PeerJ. 2021 Dec 14:9:e12502. doi: 10.7717/peerj.12502. eCollection 2021.

Abstract

Summary: We developed PyLAE, a new tool for determining local ancestry along a genome using whole-genome sequencing data or high-density genotyping experiments. PyLAE can process an arbitrarily large number of ancestral populations (with or without an informative prior). Since PyLAE does not involve estimating many parameters, it can process thousands of genomes within a day. PyLAE can run on phased or unphased genomic data. We have shown how PyLAE can be applied to the identification of differentially enriched pathways between populations. The local ancestry approach results in higher enrichment scores compared to whole-genome approaches. We benchmarked PyLAE using the 1000 Genomes dataset, comparing the aggregated predictions with the global admixture results and the current gold standard program RFMix.
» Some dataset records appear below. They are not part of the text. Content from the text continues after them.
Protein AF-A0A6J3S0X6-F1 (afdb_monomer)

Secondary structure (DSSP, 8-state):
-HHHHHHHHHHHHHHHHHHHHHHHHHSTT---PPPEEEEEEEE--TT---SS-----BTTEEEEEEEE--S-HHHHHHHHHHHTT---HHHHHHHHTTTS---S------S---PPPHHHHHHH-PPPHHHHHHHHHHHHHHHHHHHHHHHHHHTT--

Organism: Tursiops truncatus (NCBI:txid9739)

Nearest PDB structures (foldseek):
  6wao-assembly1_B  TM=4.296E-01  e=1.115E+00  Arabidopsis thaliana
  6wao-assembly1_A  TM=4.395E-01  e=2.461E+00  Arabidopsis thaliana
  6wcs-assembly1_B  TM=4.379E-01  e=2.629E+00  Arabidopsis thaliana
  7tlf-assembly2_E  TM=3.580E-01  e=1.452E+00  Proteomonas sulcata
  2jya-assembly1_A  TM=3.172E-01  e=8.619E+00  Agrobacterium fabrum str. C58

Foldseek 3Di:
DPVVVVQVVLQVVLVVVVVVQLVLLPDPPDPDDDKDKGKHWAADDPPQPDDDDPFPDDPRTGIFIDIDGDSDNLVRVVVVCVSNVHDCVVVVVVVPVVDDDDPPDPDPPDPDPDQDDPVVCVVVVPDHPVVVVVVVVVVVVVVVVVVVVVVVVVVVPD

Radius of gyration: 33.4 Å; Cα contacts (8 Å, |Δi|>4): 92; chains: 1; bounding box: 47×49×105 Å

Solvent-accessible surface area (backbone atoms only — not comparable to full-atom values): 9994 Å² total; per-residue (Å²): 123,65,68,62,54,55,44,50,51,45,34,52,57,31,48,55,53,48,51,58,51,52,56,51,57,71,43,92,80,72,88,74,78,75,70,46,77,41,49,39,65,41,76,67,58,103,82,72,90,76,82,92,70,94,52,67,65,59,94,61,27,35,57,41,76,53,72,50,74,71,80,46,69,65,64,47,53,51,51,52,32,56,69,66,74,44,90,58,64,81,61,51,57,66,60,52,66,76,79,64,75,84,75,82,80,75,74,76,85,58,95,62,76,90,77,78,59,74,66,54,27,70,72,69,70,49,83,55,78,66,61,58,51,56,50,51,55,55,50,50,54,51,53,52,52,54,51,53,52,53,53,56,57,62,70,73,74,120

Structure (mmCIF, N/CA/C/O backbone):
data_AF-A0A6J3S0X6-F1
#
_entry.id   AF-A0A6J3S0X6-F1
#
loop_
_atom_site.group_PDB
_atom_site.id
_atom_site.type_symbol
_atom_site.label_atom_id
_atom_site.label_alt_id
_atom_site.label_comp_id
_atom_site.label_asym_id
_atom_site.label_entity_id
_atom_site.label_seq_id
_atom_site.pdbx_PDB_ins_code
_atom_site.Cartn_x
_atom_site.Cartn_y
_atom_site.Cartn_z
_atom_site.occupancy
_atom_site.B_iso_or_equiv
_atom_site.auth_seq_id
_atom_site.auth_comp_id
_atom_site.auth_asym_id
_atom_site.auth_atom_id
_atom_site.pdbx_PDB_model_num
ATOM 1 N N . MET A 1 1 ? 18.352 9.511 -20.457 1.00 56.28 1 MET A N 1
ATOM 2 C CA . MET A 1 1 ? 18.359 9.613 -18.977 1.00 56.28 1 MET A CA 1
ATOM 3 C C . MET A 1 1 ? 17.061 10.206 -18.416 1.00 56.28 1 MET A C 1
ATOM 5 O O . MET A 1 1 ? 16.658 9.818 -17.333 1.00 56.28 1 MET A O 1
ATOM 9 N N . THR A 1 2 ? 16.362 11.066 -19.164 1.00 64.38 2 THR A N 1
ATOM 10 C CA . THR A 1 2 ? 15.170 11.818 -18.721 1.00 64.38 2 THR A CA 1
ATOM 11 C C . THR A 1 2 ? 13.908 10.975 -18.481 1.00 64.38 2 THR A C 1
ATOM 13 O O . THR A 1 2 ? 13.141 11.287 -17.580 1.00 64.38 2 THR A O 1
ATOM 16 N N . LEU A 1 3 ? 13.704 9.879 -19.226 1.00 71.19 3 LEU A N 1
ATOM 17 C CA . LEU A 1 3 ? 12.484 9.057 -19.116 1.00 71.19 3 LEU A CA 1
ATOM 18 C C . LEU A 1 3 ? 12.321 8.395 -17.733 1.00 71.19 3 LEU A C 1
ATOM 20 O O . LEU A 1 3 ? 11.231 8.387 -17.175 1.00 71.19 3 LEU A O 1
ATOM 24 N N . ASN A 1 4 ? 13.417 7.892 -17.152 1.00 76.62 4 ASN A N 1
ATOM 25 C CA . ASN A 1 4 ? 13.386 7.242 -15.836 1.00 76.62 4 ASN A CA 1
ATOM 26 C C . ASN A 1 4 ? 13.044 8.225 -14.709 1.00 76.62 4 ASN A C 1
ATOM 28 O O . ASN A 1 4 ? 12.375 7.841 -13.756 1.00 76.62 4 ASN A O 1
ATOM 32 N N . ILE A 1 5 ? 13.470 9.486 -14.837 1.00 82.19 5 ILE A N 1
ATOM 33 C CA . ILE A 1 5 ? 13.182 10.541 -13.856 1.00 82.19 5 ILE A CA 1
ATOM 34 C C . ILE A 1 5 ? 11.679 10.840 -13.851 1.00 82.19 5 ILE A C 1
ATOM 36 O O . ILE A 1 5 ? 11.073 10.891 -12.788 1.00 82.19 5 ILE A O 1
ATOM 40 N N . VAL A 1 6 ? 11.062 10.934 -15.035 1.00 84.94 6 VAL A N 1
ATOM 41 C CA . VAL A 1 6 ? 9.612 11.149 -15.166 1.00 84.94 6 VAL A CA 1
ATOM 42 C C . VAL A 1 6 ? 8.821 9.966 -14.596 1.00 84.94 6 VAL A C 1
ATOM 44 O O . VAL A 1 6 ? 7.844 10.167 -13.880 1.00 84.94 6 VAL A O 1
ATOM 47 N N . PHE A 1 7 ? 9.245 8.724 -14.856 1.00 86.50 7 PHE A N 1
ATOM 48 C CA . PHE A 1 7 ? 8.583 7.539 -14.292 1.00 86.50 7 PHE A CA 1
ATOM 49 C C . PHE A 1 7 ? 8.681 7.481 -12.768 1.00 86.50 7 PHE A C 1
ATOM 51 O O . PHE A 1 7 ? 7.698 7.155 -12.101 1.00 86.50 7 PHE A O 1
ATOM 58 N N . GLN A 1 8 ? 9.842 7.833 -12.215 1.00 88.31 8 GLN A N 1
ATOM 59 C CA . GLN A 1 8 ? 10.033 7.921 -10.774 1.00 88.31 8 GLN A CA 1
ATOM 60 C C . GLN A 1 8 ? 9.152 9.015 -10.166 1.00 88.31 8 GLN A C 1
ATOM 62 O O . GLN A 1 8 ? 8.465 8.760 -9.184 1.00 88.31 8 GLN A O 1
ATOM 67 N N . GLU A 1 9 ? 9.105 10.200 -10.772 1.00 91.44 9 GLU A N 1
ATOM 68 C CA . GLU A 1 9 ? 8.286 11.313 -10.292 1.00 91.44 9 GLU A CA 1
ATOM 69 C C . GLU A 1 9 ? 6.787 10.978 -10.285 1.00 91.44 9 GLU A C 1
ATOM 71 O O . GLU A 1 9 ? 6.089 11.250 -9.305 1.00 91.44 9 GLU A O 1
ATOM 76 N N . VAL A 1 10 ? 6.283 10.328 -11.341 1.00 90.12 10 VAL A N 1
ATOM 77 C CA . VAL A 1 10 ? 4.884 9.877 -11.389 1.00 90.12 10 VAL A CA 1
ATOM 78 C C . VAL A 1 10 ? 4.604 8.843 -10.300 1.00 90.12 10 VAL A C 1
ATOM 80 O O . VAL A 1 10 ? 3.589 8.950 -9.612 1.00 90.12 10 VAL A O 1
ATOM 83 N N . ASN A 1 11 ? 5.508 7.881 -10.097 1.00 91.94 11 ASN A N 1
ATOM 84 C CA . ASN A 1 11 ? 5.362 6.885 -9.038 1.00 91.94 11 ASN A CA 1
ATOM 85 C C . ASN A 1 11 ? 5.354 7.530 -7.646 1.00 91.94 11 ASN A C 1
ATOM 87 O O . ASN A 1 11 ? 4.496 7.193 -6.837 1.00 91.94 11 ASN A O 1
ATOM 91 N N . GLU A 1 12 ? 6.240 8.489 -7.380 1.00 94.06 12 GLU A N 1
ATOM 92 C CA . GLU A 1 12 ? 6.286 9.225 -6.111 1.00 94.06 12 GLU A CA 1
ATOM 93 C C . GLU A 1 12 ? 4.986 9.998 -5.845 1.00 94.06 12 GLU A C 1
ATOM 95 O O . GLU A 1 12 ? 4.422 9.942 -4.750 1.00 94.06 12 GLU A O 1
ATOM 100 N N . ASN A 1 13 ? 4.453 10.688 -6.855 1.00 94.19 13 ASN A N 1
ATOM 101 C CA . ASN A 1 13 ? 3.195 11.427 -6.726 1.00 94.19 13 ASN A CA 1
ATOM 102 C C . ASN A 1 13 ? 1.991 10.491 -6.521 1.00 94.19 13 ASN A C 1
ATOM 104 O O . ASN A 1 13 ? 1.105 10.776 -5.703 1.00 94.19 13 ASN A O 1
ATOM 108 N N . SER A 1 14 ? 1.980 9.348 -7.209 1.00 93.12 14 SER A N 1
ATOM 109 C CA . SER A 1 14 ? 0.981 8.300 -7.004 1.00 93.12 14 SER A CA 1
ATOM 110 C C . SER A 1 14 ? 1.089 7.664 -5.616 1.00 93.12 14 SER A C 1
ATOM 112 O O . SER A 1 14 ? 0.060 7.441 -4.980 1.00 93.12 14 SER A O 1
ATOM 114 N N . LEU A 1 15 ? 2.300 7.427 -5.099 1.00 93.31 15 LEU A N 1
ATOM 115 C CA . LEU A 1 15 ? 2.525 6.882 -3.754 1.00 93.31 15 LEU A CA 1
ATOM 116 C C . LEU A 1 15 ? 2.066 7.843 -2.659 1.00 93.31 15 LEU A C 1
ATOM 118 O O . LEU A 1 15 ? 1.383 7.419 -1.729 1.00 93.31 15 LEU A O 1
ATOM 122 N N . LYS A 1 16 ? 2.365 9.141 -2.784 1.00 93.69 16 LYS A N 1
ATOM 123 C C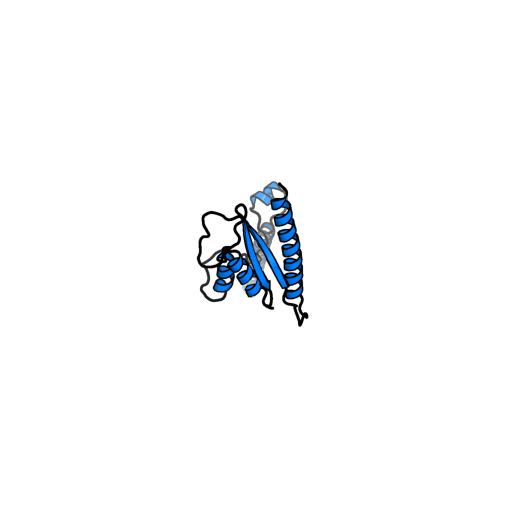A . LYS A 1 16 ? 1.862 10.167 -1.852 1.00 93.69 16 LYS A CA 1
ATOM 124 C C . LYS A 1 16 ? 0.336 10.185 -1.817 1.00 93.69 16 LYS A C 1
ATOM 126 O O . LYS A 1 16 ? -0.265 10.195 -0.744 1.00 93.69 16 LYS A O 1
ATOM 131 N N . SER A 1 17 ? -0.290 10.133 -2.992 1.00 91.00 17 SER A N 1
ATOM 132 C CA . SER A 1 17 ? -1.750 10.101 -3.118 1.00 91.00 17 SER A CA 1
ATOM 133 C C . SER A 1 17 ? -2.350 8.814 -2.539 1.00 91.00 17 SER A C 1
ATOM 135 O O . SER A 1 17 ? -3.396 8.860 -1.891 1.00 91.00 17 SER A O 1
ATOM 137 N N . LEU A 1 18 ? -1.675 7.674 -2.725 1.00 91.00 18 LEU A N 1
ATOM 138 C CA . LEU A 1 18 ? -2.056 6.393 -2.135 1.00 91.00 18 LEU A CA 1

Computational efficiency, minimal requirements for data pre-processing, straightforward presentation of results, and ease of installation make PyLAE a valuable tool to study admixed populations.

Availability and implementation: The source code and installation manual are available at https://github.com/smetam/pylae.

Keywords: 1000 Genomes; Bio-origin; Global ancestry; HMM; Local ancestry; Selection signals.

Grants and funding

The authors received no funding for this work.